In general I like ruby - it’s a very terse language but not overly
cryptic.
The documentation could be improved, but that’s another list.

Also, whatever MLM you’re using (FML?) doesn’t recognize valid
RFC [2]822 addresses.

[email protected] IS a valid address, contrary to
what it believes. This seems to be the only MLM I’ve encountered that
doesn’t do correct parsing/identification of email addresses (web apps
are a different story… I wish people would RTFM…)

On Wednesday, July 28, 2010 01:06:56 pm
[email protected]
wrote:

Just figured I’d mention that I’m working on this:

Hard Drive Backups With HDB

Looks interesting…

I think that I’ll run into needing some features from the File or
FileUtil classes (such as mapping from filename to inode numbers)

Really? Check out File#stat.

My background is python, and here were my reactions to ruby:

  1. Assignment is weird. Both names point to the same object,
    unless it’s a “small” type (fits in a register).
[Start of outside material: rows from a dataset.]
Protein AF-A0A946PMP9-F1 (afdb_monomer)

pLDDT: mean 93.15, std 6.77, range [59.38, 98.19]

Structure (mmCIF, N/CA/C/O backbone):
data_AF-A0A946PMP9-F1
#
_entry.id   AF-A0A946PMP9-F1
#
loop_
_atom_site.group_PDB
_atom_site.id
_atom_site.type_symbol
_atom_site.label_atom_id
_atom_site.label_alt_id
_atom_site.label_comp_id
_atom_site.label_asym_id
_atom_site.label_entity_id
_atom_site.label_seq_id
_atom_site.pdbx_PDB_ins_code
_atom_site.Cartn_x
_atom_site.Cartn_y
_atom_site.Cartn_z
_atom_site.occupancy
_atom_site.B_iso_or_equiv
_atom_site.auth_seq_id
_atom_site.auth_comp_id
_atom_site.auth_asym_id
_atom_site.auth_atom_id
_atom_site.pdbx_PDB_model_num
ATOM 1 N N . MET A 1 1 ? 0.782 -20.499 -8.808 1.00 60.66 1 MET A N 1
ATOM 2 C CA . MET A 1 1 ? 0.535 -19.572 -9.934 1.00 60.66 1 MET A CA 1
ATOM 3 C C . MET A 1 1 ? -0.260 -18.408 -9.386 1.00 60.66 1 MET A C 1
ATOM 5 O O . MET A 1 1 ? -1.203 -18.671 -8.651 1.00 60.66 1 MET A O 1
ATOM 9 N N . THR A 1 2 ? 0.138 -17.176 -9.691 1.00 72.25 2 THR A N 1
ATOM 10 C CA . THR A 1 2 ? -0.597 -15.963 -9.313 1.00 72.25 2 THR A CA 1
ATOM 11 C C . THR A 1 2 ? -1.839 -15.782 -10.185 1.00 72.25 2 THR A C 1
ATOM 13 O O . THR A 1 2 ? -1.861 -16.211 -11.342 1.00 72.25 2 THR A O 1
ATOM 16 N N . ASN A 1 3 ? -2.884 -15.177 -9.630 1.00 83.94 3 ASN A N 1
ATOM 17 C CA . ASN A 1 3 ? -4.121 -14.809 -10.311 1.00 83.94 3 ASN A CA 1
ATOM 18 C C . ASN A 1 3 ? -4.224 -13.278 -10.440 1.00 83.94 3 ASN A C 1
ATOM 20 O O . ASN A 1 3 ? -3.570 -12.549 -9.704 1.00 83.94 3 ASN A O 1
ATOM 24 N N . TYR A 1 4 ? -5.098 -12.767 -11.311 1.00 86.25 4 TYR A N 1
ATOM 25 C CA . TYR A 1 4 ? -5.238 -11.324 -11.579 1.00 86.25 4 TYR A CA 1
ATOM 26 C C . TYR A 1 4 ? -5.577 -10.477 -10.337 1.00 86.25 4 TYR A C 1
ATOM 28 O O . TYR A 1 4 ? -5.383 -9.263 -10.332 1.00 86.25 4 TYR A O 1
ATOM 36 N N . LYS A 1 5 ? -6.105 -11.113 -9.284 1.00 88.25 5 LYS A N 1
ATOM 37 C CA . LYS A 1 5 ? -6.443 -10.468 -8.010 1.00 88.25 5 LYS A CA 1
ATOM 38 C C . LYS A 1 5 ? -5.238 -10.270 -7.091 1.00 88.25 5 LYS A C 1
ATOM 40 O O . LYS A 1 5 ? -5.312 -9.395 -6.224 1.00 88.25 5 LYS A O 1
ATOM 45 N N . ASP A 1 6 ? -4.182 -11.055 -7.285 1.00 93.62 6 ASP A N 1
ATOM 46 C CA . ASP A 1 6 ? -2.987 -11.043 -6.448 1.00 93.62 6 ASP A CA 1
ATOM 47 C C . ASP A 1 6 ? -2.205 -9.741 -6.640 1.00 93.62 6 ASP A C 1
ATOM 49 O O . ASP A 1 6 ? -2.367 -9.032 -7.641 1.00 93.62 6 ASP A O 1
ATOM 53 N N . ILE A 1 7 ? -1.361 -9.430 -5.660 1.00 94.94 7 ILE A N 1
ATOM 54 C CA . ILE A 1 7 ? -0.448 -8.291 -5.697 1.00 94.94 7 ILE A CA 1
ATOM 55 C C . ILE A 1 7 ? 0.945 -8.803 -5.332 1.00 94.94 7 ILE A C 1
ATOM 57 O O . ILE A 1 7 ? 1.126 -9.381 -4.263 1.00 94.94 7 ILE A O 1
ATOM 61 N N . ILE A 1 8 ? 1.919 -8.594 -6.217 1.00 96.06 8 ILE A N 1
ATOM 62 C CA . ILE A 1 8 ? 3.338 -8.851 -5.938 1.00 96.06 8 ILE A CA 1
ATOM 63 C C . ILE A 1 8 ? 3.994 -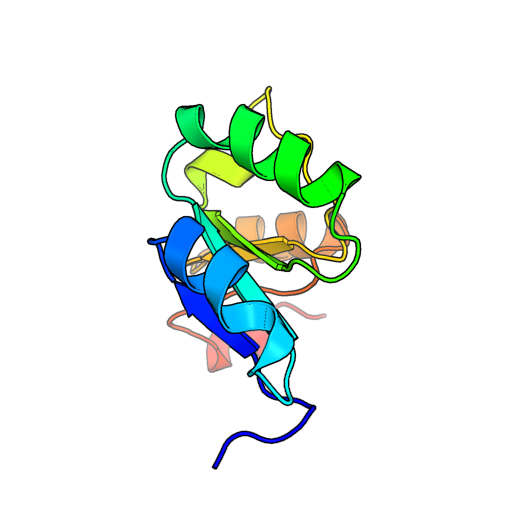7.538 -5.530 1.00 96.06 8 ILE A C 1
ATOM 65 O O . ILE A 1 8 ? 3.845 -6.532 -6.221 1.00 96.06 8 ILE A O 1
ATOM 69 N N . THR A 1 9 ? 4.737 -7.541 -4.429 1.00 96.81 9 THR A N 1
ATOM 70 C CA . THR A 1 9 ? 5.385 -6.336 -3.904 1.00 96.81 9 THR A CA 1
ATOM 71 C C . THR A 1 9 ? 6.836 -6.609 -3.539 1.00 96.81 9 THR A C 1
ATOM 73 O O . THR A 1 9 ? 7.205 -7.746 -3.243 1.00 96.81 9 THR A O 1
ATOM 76 N N . SER A 1 10 ? 7.684 -5.582 -3.604 1.00 96.81 10 SER A N 1
ATOM 77 C CA . SER A 1 10 ? 9.100 -5.688 -3.239 1.00 96.81 10 SER A CA 1
ATOM 78 C C . SER A 1 10 ? 9.677 -4.331 -2.848 1.00 96.81 10 SER A C 1
ATOM 80 O O . SER A 1 10 ? 9.271 -3.313 -3.402 1.00 96.81 10 SER A O 1
ATOM 82 N N . PHE A 1 11 ? 10.670 -4.328 -1.957 1.00 95.81 11 PHE A N 1
ATOM 83 C CA . PHE 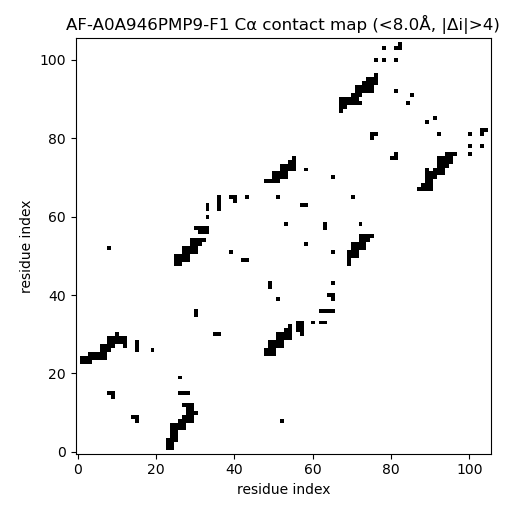A 1 11 ? 11.538 -3.167 -1.714 1.00 95.81 11 PHE A CA 1
ATOM 84 C C . PHE A 1 11 ? 12.454 -2.868 -2.913 1.00 95.81 11 PHE A C 1
ATOM 86 O O . PHE A 1 11 ? 12.939 -1.757 -3.076 1.00 95.81 11 PHE A O 1
ATOM 93 N N . ASN A 1 12 ? 12.694 -3.854 -3.786 1.00 95.25 12 ASN A N 1
ATOM 94 C CA . ASN A 1 12 ? 13.461 -3.652 -5.011 1.00 95.25 12 ASN A CA 1
ATOM 95 C C . ASN A 1 12 ? 12.524 -3.190 -6.138 1.00 95.25 12 ASN A C 1
ATOM 97 O O . ASN A 1 12 ? 11.938 -4.013 -6.854 1.00 95.25 12 ASN A O 1
ATOM 101 N N . TRP A 1 13 ? 12.373 -1.869 -6.275 1.00 93.81 13 TRP A N 1
ATOM 102 C CA . TRP A 1 13 ? 11.495 -1.267 -7.278 1.00 93.81 13 TRP A CA 1
ATOM 103 C C . TRP A 1 13 ? 11.951 -1.573 -8.710 1.00 93.81 13 TRP A C 1
ATOM 105 O O . TRP A 1 13 ? 11.104 -1.820 -9.569 1.00 93.81 13 TRP A O 1
ATOM 115 N N . GLU A 1 14 ? 13.263 -1.641 -8.964 1.00 94.44 14 GLU A N 1
ATOM 116 C CA . GLU A 1 14 ? 13.819 -1.949 -10.287 1.00 94.44 14 GLU A CA 1
ATOM 117 C C . GLU A 1 14 ? 13.344 -3.320 -10.769 1.00 94.44 14 GLU A C 1
ATOM 119 O O . GLU A 1 14 ? 12.949 -3.490 -11.920 1.00 94.44 14 GLU A O 1
ATOM 124 N N . SER A 1 15 ? 13.319 -4.309 -9.875 1.00 95.44 15 SER A N 1
ATOM 125 C CA . SER A 1 15 ? 12.838 -5.657 -10.179 1.00 95.44 15 SER A CA 1
ATOM 126 C C . SER A 1 15 ? 11.358 -5.638 -10.545 1.00 95.44 15 SER A C 1
ATOM 128 O O . SER A 1 15 ? 10.965 -6.229 -11.550 1.00 95.44 15 SER A O 1
ATOM 130 N N . ILE A 1 16 ? 10.532 -4.923 -9.779 1.00 96.38 16 ILE A N 1
ATOM 131 C CA . ILE A 1 16 ? 9.110 -4.772 -10.105 1.00 96.38 16 ILE A CA 1
ATOM 132 C C . ILE A 1 16 ? 8.954 -4.093 -11.467 1.00 96.38 16 ILE A C 1
ATOM 134 O O . ILE A 1 16 ? 8.246 -4.609 -12.328 1.00 96.38 16 ILE A O 1
ATOM 138 N N . HIS A 1 17 ? 9.670 -2.9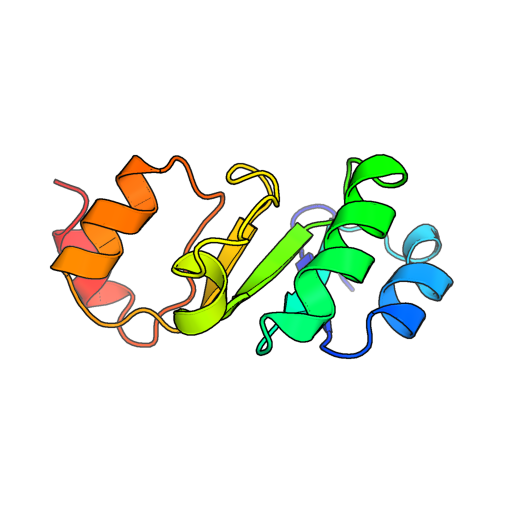97 -11.706 1.00 93.06 17 HIS A N 1
ATOM 139 C CA . HIS A 1 17 ? 9.616 -2.254 -12.960 1.00 93.06 17 HIS A CA 1
ATOM 140 C C . HIS A 1 17 ? 10.056 -3.092 -14.171 1.00 93.06 17 HIS A C 1
ATOM 142 O O . HIS A 1 17 ? 9.406 -3.053 -15.217 1.00 93.06 17 HIS A O 1
ATOM 148 N N . ASN A 1 18 ? 11.123 -3.879 -14.029 1.00 94.62 18 ASN A N 1
ATOM 149 C CA . ASN A 1 18 ? 11.684 -4.697 -15.103 1.00 94.62 18 ASN A CA 1
ATOM 150 C C . ASN A 1 18 ? 10.806 -5.911 -15.432 1.00 94.62 18 ASN A C 1
ATOM 152 O O . ASN A 1 18 ? 10.677 -6.281 -16.600 1.00 94.62 18 ASN A O 1
ATOM 156 N N . TYR A 1 19 ? 10.174 -6.517 -14.423 1.00 94.12 19 TYR A N 1
ATOM 157 C CA . TYR A 1 19 ? 9.386 -7.739 -14.593 1.00 94.12 19 TYR A CA 1
ATOM 158 C C . TYR A 1 19 ? 7.872 -7.512 -14.667 1.00 94.12 19 TYR A C 1
ATOM 160 O O . TYR A 1 19 ? 7.151 -8.470 -14.941 1.00 94.12 19 TYR A O 1
ATOM 168 N N . LYS A 1 20 ? 7.368 -6.275 -14.518 1.00 93.31 20 LYS A N 1
ATOM 169 C CA . LYS A 1 20 ? 5.918 -5.990 -14.493 1.00 93.31 20 LYS A CA 1
ATOM 170 C C . LYS A 1 20 ? 5.130 -6.557 -15.670 1.00 93.31 20 LYS A C 1
ATOM 172 O O . LYS A 1 20 ? 4.023 -7.044 -15.488 1.00 93.31 20 LYS A O 1
ATOM 177 N N . LYS A 1 21 ? 5.720 -6.566 -16.871 1.00 92.94 21 LYS A N 1
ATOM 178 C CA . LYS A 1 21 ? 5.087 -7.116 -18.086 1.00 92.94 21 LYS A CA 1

I don’t think so. For example:

irb(main):001:0> 5.instance_variable_set :@foo, ‘five’
=> “five”
irb(main):002:0> 3.instance_variable_get :@foo
=> nil
irb(main):003:0> 5.instance_variable_get :@foo
=> “five”
irb(main):004:0>

In other words, the “small” types point to the same object. As an
implementation detail, Ruby likely does store them as plain old numbers
in a
register, but you don’t have to care about that.
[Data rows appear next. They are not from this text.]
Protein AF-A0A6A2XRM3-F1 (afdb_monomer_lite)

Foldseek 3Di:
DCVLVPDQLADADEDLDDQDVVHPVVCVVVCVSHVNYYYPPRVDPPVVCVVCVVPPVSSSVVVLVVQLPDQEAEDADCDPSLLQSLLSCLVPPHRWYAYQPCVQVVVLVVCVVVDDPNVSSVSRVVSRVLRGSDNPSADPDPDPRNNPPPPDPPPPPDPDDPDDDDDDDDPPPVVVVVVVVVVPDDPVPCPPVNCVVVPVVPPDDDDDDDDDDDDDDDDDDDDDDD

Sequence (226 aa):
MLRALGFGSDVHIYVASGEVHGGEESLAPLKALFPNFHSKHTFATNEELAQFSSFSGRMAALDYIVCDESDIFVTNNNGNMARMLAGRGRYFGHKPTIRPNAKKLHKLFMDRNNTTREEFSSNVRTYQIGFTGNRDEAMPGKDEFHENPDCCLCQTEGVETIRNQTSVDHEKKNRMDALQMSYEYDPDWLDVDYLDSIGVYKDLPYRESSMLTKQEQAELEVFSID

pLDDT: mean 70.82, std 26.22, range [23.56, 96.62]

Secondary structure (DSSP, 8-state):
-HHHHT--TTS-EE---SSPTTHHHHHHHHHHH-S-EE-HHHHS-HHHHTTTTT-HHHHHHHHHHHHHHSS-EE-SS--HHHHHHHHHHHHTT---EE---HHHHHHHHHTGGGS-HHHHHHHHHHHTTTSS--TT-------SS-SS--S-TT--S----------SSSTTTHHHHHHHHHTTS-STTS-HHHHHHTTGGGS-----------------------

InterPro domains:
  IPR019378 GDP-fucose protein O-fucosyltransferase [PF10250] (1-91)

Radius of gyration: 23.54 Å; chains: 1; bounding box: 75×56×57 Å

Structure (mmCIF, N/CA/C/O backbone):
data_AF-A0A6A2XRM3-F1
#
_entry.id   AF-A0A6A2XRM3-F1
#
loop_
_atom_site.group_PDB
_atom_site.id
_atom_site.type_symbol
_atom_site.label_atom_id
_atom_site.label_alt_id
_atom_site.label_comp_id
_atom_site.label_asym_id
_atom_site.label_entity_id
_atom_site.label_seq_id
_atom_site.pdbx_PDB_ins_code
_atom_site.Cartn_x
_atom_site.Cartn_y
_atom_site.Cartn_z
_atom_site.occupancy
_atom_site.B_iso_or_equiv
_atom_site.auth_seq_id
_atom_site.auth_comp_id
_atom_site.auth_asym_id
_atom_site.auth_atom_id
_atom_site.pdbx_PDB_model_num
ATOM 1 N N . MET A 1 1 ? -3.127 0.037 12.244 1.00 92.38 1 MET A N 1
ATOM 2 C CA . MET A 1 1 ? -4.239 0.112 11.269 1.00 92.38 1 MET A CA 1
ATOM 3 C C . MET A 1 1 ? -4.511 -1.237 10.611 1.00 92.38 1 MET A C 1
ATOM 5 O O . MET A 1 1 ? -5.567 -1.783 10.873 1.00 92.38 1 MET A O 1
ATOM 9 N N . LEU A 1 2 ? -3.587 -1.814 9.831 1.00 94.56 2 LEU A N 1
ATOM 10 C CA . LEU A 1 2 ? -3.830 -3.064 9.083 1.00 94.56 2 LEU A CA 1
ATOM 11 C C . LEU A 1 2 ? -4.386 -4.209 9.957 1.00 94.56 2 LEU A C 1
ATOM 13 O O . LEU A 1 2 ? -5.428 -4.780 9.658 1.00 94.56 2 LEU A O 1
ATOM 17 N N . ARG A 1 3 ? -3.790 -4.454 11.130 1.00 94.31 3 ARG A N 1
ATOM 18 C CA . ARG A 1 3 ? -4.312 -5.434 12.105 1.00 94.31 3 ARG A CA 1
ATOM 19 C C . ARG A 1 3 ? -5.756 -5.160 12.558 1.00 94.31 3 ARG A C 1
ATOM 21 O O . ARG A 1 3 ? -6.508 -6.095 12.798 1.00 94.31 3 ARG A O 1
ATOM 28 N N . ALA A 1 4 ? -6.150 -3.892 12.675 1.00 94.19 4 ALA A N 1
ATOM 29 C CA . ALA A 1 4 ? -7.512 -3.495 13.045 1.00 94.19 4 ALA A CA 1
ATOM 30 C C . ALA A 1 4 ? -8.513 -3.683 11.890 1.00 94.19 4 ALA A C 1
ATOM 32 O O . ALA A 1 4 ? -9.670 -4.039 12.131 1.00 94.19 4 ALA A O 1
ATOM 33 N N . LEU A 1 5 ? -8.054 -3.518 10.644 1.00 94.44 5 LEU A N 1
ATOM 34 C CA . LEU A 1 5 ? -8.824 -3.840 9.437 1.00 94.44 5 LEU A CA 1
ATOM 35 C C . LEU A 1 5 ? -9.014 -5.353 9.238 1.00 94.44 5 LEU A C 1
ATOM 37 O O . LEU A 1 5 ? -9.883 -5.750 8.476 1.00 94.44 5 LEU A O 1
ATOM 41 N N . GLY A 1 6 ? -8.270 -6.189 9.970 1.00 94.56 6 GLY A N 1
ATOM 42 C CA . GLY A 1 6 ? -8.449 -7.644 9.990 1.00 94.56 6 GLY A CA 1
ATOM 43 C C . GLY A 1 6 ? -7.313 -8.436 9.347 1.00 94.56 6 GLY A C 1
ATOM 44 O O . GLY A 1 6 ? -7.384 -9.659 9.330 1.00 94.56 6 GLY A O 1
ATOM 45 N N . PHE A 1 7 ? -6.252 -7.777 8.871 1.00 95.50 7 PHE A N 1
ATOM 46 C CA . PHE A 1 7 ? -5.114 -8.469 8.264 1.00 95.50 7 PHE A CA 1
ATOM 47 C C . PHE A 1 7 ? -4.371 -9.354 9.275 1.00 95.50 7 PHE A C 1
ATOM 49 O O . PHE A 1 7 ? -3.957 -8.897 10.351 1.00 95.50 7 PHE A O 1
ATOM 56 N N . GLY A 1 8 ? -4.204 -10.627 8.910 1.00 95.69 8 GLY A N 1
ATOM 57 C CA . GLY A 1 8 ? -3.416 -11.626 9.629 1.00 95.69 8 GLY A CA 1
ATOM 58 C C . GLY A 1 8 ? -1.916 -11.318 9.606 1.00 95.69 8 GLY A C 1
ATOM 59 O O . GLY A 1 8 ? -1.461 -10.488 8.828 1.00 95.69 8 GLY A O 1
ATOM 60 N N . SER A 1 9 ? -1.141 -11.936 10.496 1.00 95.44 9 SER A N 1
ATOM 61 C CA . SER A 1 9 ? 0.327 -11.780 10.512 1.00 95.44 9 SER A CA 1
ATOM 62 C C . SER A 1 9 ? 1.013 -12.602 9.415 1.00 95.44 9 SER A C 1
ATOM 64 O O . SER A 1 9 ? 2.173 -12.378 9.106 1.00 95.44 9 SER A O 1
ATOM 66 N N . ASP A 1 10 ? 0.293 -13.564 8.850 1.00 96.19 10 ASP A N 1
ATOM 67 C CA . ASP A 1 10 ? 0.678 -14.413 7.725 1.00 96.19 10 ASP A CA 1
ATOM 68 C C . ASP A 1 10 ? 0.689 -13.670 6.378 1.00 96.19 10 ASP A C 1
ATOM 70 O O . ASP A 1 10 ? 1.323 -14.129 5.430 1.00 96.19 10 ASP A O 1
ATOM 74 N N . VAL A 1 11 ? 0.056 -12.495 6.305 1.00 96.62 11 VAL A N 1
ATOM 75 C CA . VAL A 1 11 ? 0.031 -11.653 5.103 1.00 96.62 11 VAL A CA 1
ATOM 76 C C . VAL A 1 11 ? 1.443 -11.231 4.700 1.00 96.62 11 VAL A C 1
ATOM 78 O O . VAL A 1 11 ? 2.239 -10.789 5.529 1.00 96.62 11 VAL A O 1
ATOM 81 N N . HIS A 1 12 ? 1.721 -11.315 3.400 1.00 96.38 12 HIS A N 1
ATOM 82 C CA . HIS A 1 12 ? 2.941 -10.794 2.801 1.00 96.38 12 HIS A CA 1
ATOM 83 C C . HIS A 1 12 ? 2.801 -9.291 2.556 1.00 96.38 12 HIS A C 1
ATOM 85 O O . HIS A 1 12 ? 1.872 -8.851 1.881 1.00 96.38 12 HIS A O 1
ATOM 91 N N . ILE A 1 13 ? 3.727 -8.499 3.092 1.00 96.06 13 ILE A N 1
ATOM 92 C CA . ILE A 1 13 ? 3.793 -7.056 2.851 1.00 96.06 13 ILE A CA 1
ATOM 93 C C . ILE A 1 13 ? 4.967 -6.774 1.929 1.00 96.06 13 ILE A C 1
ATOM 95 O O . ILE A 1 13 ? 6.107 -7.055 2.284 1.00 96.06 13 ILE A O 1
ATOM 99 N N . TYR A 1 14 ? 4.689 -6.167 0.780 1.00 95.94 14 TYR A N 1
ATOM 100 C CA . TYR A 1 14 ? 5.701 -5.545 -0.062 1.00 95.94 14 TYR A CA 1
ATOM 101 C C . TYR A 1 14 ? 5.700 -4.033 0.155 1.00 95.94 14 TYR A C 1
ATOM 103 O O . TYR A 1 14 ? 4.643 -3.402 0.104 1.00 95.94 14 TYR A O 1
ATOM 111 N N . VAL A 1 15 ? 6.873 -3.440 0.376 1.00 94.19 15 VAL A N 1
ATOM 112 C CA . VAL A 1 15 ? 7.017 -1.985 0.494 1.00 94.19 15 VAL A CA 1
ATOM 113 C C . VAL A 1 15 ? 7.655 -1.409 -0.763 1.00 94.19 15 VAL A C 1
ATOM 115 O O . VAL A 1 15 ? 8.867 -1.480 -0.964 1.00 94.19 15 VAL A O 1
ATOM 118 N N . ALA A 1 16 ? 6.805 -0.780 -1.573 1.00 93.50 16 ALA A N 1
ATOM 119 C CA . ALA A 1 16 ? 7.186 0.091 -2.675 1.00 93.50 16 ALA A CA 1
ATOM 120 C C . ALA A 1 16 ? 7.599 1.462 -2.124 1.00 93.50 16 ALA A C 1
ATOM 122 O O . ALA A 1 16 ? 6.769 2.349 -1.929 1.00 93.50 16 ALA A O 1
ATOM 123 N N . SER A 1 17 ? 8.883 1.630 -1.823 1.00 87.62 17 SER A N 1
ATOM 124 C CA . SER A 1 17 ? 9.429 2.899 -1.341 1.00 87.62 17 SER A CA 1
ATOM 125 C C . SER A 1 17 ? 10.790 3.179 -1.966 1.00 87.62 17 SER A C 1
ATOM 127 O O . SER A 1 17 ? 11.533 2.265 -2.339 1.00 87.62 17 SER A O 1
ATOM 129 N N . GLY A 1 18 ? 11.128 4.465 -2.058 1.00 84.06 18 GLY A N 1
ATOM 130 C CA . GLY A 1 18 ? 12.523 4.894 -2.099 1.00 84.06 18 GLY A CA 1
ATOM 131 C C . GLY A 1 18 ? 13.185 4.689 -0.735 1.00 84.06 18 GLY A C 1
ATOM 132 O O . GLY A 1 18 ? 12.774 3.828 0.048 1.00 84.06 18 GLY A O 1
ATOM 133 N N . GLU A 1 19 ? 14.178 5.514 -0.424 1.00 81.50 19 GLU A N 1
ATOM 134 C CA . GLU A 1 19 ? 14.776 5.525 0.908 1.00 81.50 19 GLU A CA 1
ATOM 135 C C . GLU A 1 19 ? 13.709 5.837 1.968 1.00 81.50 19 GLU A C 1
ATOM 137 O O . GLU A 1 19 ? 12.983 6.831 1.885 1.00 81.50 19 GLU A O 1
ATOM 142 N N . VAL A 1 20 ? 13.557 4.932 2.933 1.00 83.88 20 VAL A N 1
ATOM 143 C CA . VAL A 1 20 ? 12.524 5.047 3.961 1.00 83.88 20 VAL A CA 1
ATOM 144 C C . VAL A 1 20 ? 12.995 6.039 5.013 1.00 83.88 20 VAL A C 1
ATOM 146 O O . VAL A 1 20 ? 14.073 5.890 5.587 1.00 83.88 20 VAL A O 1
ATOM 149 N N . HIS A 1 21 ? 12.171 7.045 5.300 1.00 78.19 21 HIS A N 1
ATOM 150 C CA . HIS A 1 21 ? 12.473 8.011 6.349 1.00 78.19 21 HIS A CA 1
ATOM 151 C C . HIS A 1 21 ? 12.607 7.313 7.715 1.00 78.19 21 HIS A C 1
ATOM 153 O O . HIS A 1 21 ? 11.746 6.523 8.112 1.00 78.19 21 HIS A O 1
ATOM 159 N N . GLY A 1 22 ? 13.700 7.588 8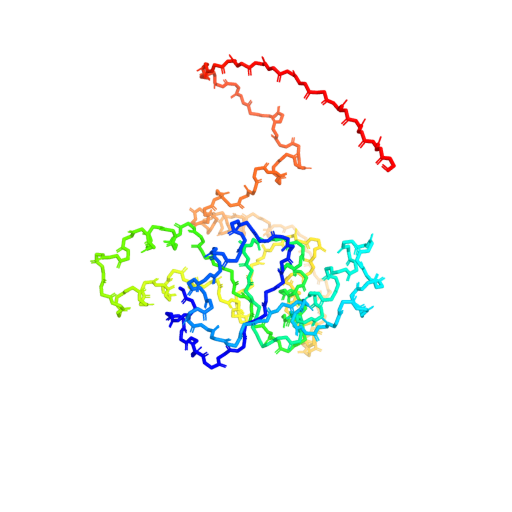.431 1.00 82.69 22 GLY A N 1
ATOM 160 C CA . GLY A 1 22 ? 14.042 6.891 9.679 1.00 82.69 22 GLY A CA 1
ATOM 161 C C . GLY A 1 22 ? 14.581 5.465 9.489 1.00 82.69 22 GLY A C 1
ATOM 162 O O . GLY A 1 22 ? 14.779 4.757 10.473 1.00 82.69 22 GLY A O 1
ATOM 163 N N . GLY A 1 23 ? 14.827 5.047 8.243 1.00 87.94 23 GLY A N 1
ATOM 164 C CA . GLY A 1 23 ? 15.491 3.794 7.901 1.00 87.94 23 GLY A CA 1
ATOM 165 C C . GLY A 1 23 ? 14.774 2.541 8.405 1.00 87.94 23 GLY A C 1
ATOM 166 O O . GLY A 1 23 ? 13.550 2.454 8.453 1.00 87.94 23 GLY A O 1
ATOM 167 N N . GLU A 1 24 ? 15.565 1.541 8.775 1.00 85.81 24 GLU A N 1
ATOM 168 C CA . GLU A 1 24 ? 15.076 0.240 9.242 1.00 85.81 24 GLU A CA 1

That really confused me for a bit. Fix is easy - always use dup in
your initializers.

What? Why?

I mean, I guess – there’s certainly precedent for it. But most of the
time,
when I’m passing something to an initializer, I’m not keeping a
reference
around – or if I am, it’s because I actually want the object to be
shared.

  1. I originally wrote some fancy set operations (like Set class but
    not using a hash) using array operators like -=.

Careful. Remember:

a -= b

always expands to:

a = a - b

In other words, you’re duping your entire array every single time you do
that.
Is that what you want? You could always do array.delete_if (or
array.reject,
if you want the duping behavior) – those take blocks which let you set
your
own comparison.

I don’t know offhand how any of the builtin array operations compare
objects,
or what you need to override. There are at least four builtin
equivalence
operators, which all do slightly different things:

a == b
a === b
a.eql?(b)
a.equals?(b)

And I don’t know offhand what each of those do, but you should look them
up
before overriding.

  1. What’s the syntax for class method constructors?

…what?

I.E. I want four
different ways to create metadata entries, some of which have overlapping
signatures, so I can’t use a single initialzer method.

Are you sure there’s no way your initializer can tell what it’s dealing
with?
For example, say you ultimately expect a string:

def initialize anything
@foo = anything.to_s
end

And while I don’t ordinarily encourage type checking, I think it’s OK if
you’re dealing with option arguments:

def initialize options
if options.kind_of? Hash
@a = options[:a]
@b = options[:b]
else
@a = options.to_s
end
end

Currently I do this by having an empty initializer and doing something
like: a = Whatever.new().create_from_string(string_args)

By the way: The parens are optional in Ruby. Even in the DataMapper
code,
where they’re encouraged, I don’t think I ever see the empty parens like
that.

That said, there’s nothing stopping you from doing this:

class Whatever
class << self
def create_from_string(string_args)
new.tap{|obj| obj.create_from_string(string_args)}
end
end
def create_from_string_args(string_args)

end
end

That, or just do your initialization inside the body of
‘create_from_string’
– or accept a single standardized format (like an options hash) in the
initialize method, and just convert the specialized argument (like the
argument to create_from_string) into something more generic.

Remember, there’s no special “new” syntax, so there’s absolutely nothing
stopping you from making as many factory methods as you like. (Perl is
the
same way, and I’ve always wondered why more languages aren’t.)

There’s a limit to how much advice I can give you, though, without a
little
more details about what you’re trying to do. For example, what is it
that
you’re trying to put into set-like behavior, and under what
circumstances?
What kind of object are you trying to create_from_string, and what are
the
possible ways you want of initializing it?